WORK INSTRUCTIONS –
Somewhere below are a line with "ATOM 169 C CA" and a later line with "ATOM 178 O O". Output exactly those lines and all lines between them.

_ _ _ _ _

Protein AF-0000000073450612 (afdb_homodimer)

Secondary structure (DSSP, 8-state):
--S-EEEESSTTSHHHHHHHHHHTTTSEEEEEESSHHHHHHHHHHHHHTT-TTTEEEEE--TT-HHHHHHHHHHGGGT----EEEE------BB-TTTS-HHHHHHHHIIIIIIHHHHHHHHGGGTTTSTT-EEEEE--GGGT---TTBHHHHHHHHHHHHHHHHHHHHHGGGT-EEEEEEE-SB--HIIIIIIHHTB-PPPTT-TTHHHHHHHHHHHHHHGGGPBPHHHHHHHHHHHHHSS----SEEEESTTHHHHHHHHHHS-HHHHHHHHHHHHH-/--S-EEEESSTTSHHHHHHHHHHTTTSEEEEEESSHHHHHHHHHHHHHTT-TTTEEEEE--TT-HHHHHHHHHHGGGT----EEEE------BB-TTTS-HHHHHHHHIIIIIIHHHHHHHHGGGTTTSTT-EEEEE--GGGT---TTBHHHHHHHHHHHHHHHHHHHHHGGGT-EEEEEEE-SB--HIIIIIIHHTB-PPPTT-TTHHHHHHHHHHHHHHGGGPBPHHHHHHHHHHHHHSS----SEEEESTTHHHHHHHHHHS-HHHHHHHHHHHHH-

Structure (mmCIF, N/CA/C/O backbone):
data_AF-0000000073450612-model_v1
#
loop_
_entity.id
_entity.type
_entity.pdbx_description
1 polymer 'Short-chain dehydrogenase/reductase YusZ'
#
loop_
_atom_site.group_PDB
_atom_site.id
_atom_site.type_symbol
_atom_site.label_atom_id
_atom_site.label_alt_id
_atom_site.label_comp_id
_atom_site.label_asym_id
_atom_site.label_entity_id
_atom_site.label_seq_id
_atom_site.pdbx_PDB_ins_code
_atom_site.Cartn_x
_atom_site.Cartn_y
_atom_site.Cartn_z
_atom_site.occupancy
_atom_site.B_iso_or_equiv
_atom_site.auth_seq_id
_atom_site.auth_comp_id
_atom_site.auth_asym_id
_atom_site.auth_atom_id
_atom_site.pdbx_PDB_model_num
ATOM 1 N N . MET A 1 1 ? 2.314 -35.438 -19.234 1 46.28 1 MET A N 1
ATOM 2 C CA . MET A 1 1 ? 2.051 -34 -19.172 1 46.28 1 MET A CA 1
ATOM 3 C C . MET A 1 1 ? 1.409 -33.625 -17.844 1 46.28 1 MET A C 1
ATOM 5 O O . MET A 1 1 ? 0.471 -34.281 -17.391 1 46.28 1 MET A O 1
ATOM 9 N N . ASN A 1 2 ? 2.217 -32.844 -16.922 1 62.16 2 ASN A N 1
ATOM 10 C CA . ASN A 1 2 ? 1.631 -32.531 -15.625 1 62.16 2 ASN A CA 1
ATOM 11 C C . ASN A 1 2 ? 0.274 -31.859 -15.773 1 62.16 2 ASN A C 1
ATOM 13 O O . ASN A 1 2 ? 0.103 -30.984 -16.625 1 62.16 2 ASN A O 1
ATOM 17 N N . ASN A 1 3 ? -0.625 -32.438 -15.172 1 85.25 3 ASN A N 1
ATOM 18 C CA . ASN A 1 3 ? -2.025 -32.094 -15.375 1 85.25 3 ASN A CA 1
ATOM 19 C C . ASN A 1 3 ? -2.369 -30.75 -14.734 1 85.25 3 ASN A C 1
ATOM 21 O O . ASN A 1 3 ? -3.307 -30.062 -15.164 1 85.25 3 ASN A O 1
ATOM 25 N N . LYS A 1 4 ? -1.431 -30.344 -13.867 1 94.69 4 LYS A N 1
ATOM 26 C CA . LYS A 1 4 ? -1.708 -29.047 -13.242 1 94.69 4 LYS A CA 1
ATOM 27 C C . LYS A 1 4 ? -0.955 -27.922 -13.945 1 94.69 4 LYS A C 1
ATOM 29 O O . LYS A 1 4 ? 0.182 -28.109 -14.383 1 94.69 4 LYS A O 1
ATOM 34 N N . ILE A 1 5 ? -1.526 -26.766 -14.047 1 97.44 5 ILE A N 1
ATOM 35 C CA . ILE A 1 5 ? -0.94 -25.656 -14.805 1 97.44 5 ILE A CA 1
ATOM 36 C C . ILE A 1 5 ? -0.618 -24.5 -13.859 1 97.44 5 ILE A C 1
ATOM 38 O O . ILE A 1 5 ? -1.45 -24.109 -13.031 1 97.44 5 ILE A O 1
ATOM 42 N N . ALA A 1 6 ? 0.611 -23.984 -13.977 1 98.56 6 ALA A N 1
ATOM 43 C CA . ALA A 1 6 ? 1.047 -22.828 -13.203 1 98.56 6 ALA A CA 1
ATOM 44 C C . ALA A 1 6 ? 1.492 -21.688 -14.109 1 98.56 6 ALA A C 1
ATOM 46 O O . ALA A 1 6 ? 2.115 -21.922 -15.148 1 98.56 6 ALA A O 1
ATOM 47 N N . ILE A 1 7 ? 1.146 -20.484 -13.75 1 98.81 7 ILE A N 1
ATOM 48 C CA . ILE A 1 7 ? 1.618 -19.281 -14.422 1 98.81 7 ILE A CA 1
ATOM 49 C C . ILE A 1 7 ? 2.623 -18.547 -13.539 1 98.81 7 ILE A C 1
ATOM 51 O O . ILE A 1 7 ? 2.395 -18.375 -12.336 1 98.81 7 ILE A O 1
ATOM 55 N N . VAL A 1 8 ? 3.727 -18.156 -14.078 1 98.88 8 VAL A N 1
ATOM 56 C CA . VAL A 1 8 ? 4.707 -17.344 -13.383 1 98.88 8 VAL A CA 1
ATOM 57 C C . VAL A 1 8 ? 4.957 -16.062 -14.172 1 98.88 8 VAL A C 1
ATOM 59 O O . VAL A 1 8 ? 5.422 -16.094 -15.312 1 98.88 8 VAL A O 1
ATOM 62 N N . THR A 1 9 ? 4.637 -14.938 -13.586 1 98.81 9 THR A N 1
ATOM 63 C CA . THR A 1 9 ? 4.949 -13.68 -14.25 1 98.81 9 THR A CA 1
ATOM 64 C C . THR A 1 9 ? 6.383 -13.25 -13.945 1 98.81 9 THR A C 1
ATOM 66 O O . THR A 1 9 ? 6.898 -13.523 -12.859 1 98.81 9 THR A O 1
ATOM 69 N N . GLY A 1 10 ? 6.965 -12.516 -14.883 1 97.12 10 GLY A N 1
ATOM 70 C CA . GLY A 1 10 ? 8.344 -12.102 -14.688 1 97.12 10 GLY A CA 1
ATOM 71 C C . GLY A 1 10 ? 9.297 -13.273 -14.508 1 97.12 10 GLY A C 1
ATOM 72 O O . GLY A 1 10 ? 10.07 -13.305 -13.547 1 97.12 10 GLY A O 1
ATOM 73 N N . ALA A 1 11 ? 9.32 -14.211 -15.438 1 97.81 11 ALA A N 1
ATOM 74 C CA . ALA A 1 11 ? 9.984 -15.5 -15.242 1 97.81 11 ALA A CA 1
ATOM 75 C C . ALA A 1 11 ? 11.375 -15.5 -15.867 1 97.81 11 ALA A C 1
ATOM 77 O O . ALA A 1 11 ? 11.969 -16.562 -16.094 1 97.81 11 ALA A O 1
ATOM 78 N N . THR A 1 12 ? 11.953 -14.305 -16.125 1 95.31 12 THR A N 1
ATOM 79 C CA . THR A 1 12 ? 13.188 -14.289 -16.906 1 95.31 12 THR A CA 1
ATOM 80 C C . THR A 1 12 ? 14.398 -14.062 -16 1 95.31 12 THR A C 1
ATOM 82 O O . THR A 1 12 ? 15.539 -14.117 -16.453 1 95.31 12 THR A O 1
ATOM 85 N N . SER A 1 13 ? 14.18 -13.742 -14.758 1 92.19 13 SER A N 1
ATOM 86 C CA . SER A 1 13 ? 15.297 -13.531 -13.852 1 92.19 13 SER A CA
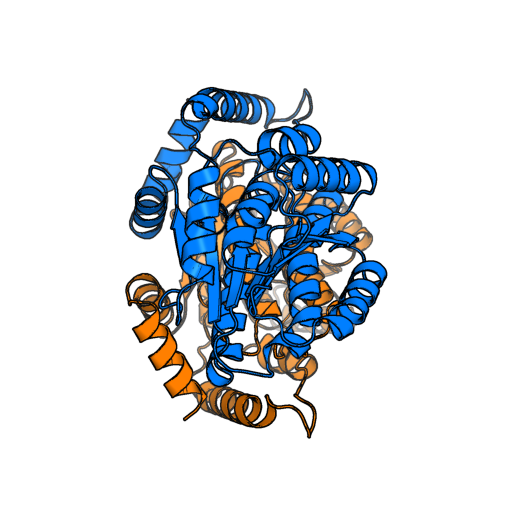 1
ATOM 87 C C . SER A 1 13 ? 14.875 -13.727 -12.398 1 92.19 13 SER A C 1
ATOM 89 O O . SER A 1 13 ? 13.695 -13.938 -12.109 1 92.19 13 SER A O 1
ATOM 91 N N . GLY A 1 14 ? 15.812 -13.891 -11.594 1 93.12 14 GLY A N 1
ATOM 92 C CA . GLY A 1 14 ? 15.586 -13.883 -10.164 1 93.12 14 GLY A CA 1
ATOM 93 C C . GLY A 1 14 ? 14.672 -15 -9.688 1 93.12 14 GLY A C 1
ATOM 94 O O . GLY A 1 14 ? 14.844 -16.156 -10.086 1 93.12 14 GLY A O 1
ATOM 95 N N . PHE A 1 15 ? 13.758 -14.633 -8.789 1 96 15 PHE A N 1
ATOM 96 C CA . PHE A 1 15 ? 12.844 -15.609 -8.203 1 96 15 PHE A CA 1
ATOM 97 C C . PHE A 1 15 ? 11.961 -16.234 -9.281 1 96 15 PHE A C 1
ATOM 99 O O . PHE A 1 15 ? 11.672 -17.422 -9.234 1 96 15 PHE A O 1
ATOM 106 N N . GLY A 1 16 ? 11.57 -15.383 -10.242 1 97.19 16 GLY A N 1
ATOM 107 C CA . GLY A 1 16 ? 10.664 -15.859 -11.281 1 97.19 16 GLY A CA 1
ATOM 108 C C . GLY A 1 16 ? 11.266 -16.953 -12.133 1 97.19 16 GLY A C 1
ATOM 109 O O . GLY A 1 16 ? 10.617 -17.969 -12.398 1 97.19 16 GLY A O 1
ATOM 110 N N . LEU A 1 17 ? 12.492 -16.734 -12.531 1 97 17 LEU A N 1
ATOM 111 C CA . LEU A 1 17 ? 13.18 -17.719 -13.344 1 97 17 LEU A CA 1
ATOM 112 C C . LEU A 1 17 ? 13.359 -19.031 -12.578 1 97 17 LEU A C 1
ATOM 114 O O . LEU A 1 17 ? 12.992 -20.094 -13.07 1 97 17 LEU A O 1
ATOM 118 N N . LEU A 1 18 ? 13.852 -18.938 -11.367 1 97.31 18 LEU A N 1
ATOM 119 C CA . LEU A 1 18 ? 14.117 -20.109 -10.547 1 97.31 18 LEU A CA 1
ATOM 120 C C . LEU A 1 18 ? 12.828 -20.859 -10.227 1 97.31 18 LEU A C 1
ATOM 122 O O . LEU A 1 18 ? 12.789 -22.094 -10.258 1 97.31 18 LEU A O 1
ATOM 126 N N . THR A 1 19 ? 11.789 -20.125 -9.961 1 98.5 19 THR A N 1
ATOM 127 C CA . THR A 1 19 ? 10.492 -20.719 -9.656 1 98.5 19 THR A CA 1
ATOM 128 C C . THR A 1 19 ? 9.93 -21.453 -10.875 1 98.5 19 THR A C 1
ATOM 130 O O . THR A 1 19 ? 9.469 -22.594 -10.758 1 98.5 19 THR A O 1
ATOM 133 N N . ALA A 1 20 ? 9.984 -20.781 -12.023 1 98.5 20 ALA A N 1
ATOM 134 C CA . ALA A 1 20 ? 9.461 -21.406 -13.242 1 98.5 20 ALA A CA 1
ATOM 135 C C . ALA A 1 20 ? 10.172 -22.719 -13.531 1 98.5 20 ALA A C 1
ATOM 137 O O . ALA A 1 20 ? 9.523 -23.734 -13.812 1 98.5 20 ALA A O 1
ATOM 138 N N . LEU A 1 21 ? 11.461 -22.75 -13.406 1 97.88 21 LEU A N 1
ATOM 139 C CA . LEU A 1 21 ? 12.25 -23.938 -13.703 1 97.88 21 LEU A CA 1
ATOM 140 C C . LEU A 1 21 ? 11.969 -25.047 -12.695 1 97.88 21 LEU A C 1
ATOM 142 O O . LEU A 1 21 ? 11.836 -26.219 -13.078 1 97.88 21 LEU A O 1
ATOM 146 N N . LYS A 1 22 ? 11.828 -24.703 -11.469 1 97.44 22 LYS A N 1
ATOM 147 C CA . LYS A 1 22 ? 11.602 -25.703 -10.43 1 97.44 22 LYS A CA 1
ATOM 148 C C . LYS A 1 22 ? 10.188 -26.266 -10.492 1 97.44 22 LYS A C 1
ATOM 150 O O . LYS A 1 22 ? 9.969 -27.453 -10.258 1 97.44 22 LYS A O 1
ATOM 155 N N . LEU A 1 23 ? 9.234 -25.422 -10.766 1 97.81 23 LEU A N 1
ATOM 156 C CA . LEU A 1 23 ? 7.832 -25.828 -10.836 1 97.81 23 LEU A CA 1
ATOM 157 C C . LEU A 1 23 ? 7.602 -26.797 -11.992 1 97.81 23 LEU A C 1
ATOM 159 O O . LEU A 1 23 ? 6.621 -27.547 -12 1 97.81 23 LEU A O 1
ATOM 163 N N . ALA A 1 24 ? 8.469 -26.781 -12.945 1 97.12 24 ALA A N 1
ATOM 164 C CA . ALA A 1 24 ? 8.312 -27.594 -14.156 1 97.12 24 ALA A CA 1
ATOM 165 C C . ALA A 1 24 ? 8.344 -29.078 -13.828 1 97.12 24 ALA A C 1
ATOM 167 O O . ALA A 1 24 ? 7.902 -29.906 -14.633 1 97.12 24 ALA A O 1
ATOM 168 N N . SER A 1 25 ? 8.789 -29.438 -12.672 1 95.44 25 SER A N 1
ATOM 169 C CA . SER A 1 25 ? 8.844 -30.828 -12.266 1 95.44 25 SER A CA 1
ATOM 170 C C . SER A 1 25 ? 7.473 -31.328 -11.812 1 95.44 25 SER A C 1
ATOM 172 O O . SER A 1 25 ? 7.211 -32.531 -11.812 1 95.44 25 SER A O 1
ATOM 174 N N . THR A 1 26 ? 6.566 -30.438 -11.453 1 95.81 26 THR A N 1
ATOM 175 C CA . THR A 1 26 ? 5.293 -30.859 -10.875 1 95.81 26 THR A CA 1
ATOM 176 C C . THR A 1 26 ? 4.125 -30.25 -11.641 1 95.81 26 THR A C 1
ATOM 178 O O . THR A 1 26 ? 2.982 -30.688 -11.5 1 95.81 26 THR A O 1
ATOM 181 N N . HIS A 1 27 ? 4.398 -29.188 -12.422 1 97.25 27 HIS A N 1
ATOM 182 C CA . HIS A 1 27 ? 3.363 -28.469 -13.172 1 97.25 27 HIS A CA 1
ATOM 183 C C . HIS A 1 27 ? 3.787 -28.234 -14.617 1 97.25 27 HIS A C 1
ATOM 185 O O . HIS A 1 27 ? 4.98 -28.234 -14.922 1 97.25 27 HIS A O 1
ATOM 191 N N . PHE A 1 28 ? 2.787 -28.172 -15.484 1 97.75 28 PHE A N 1
ATOM 192 C CA . PHE A 1 28 ? 3.049 -27.453 -16.719 1 97.75 28 PHE A CA 1
ATOM 193 C C . PHE A 1 28 ? 3.098 -25.938 -16.469 1 97.75 28 PHE A C 1
ATOM 195 O O . PHE A 1 28 ? 2.137 -25.359 -15.961 1 97.75 28 PHE A O 1
ATOM 202 N N . VAL A 1 29 ? 4.203 -25.312 -16.859 1 98.5 29 VAL A N 1
ATOM 203 C CA . VAL A 1 29 ? 4.426 -23.938 -16.453 1 98.5 29 VAL A CA 1
ATOM 204 C C . VAL A 1 29 ? 4.289 -23.016 -17.656 1 98.5 29 VAL A C 1
ATOM 206 O O . VAL A 1 29 ? 4.859 -23.281 -18.719 1 98.5 29 VAL A O 1
ATOM 209 N N . ILE A 1 30 ? 3.475 -22.031 -17.531 1 98.56 30 ILE A N 1
ATOM 210 C CA . ILE A 1 30 ? 3.475 -20.891 -18.453 1 98.56 30 ILE A CA 1
ATOM 211 C C . ILE A 1 30 ? 4.336 -19.766 -17.891 1 98.56 30 ILE A C 1
ATOM 213 O O . ILE A 1 30 ? 3.893 -19.031 -17.016 1 98.56 30 ILE A O 1
ATOM 217 N N . ALA A 1 31 ? 5.547 -19.656 -18.359 1 98.69 31 ALA A N 1
ATOM 218 C CA . ALA A 1 31 ? 6.508 -18.656 -17.922 1 98.69 31 ALA A CA 1
ATOM 219 C C . ALA A 1 31 ? 6.414 -17.406 -18.797 1 98.69 31 ALA A C 1
ATOM 221 O O . ALA A 1 31 ? 6.562 -17.469 -20.016 1 98.69 31 ALA A O 1
ATOM 222 N N . THR A 1 32 ? 6.203 -16.25 -18.156 1 98.62 32 THR A N 1
ATOM 223 C CA . THR A 1 32 ? 5.961 -15.055 -18.969 1 98.62 32 THR A CA 1
ATOM 224 C C . THR A 1 32 ? 7.188 -14.148 -18.984 1 98.62 32 THR A C 1
ATOM 226 O O . THR A 1 32 ? 7.934 -14.094 -18 1 98.62 32 THR A O 1
ATOM 229 N N . ALA A 1 33 ? 7.379 -13.516 -20.047 1 97.06 33 ALA A N 1
ATOM 230 C CA . ALA A 1 33 ? 8.484 -12.586 -20.297 1 97.06 33 ALA A CA 1
ATOM 231 C C . ALA A 1 33 ? 7.992 -11.328 -21 1 97.06 33 ALA A C 1
ATOM 233 O O . ALA A 1 33 ? 7.184 -11.391 -21.938 1 97.06 33 ALA A O 1
ATOM 234 N N . ARG A 1 34 ? 8.508 -10.242 -20.594 1 92.69 34 ARG A N 1
ATOM 235 C CA . ARG A 1 34 ? 8.109 -8.953 -21.141 1 92.69 34 ARG A CA 1
ATOM 236 C C . ARG A 1 34 ? 8.883 -8.641 -22.422 1 92.69 34 ARG A C 1
ATOM 238 O O . ARG A 1 34 ? 8.305 -8.156 -23.406 1 92.69 34 ARG A O 1
ATOM 245 N N . HIS A 1 35 ? 10.117 -8.977 -22.344 1 90.88 35 HIS A N 1
ATOM 246 C CA . HIS A 1 35 ? 11 -8.602 -23.438 1 90.88 35 HIS A CA 1
ATOM 247 C C . HIS A 1 35 ? 11.359 -9.812 -24.297 1 90.88 35 HIS A C 1
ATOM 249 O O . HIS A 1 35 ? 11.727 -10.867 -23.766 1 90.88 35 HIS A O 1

_ _ _ _ _

YOUR RESPONSE –
ATOM 169 C CA . SER A 1 25 ? 8.844 -30.828 -12.266 1 95.44 25 SER A CA 1
ATOM 170 C C . SER A 1 25 ? 7.473 -31.328 -11.812 1 95.44 25 SER A C 1
ATOM 172 O O . SER A 1 25 ? 7.211 -32.531 -11.812 1 95.44 25 SER A O 1
ATOM 174 N N . THR A 1 26 ? 6.566 -30.438 -11.453 1 95.81 26 THR A N 1
ATOM 175 C CA . THR A 1 26 ? 5.293 -30.859 -10.875 1 95.81 26 THR A CA 1
ATOM 176 C C . THR A 1 26 ? 4.125 -30.25 -11.641 1 95.81 26 THR A C 1
ATOM 178 O O . THR A 1 26 ? 2.982 -30.688 -11.5 1 95.81 26 THR A O 1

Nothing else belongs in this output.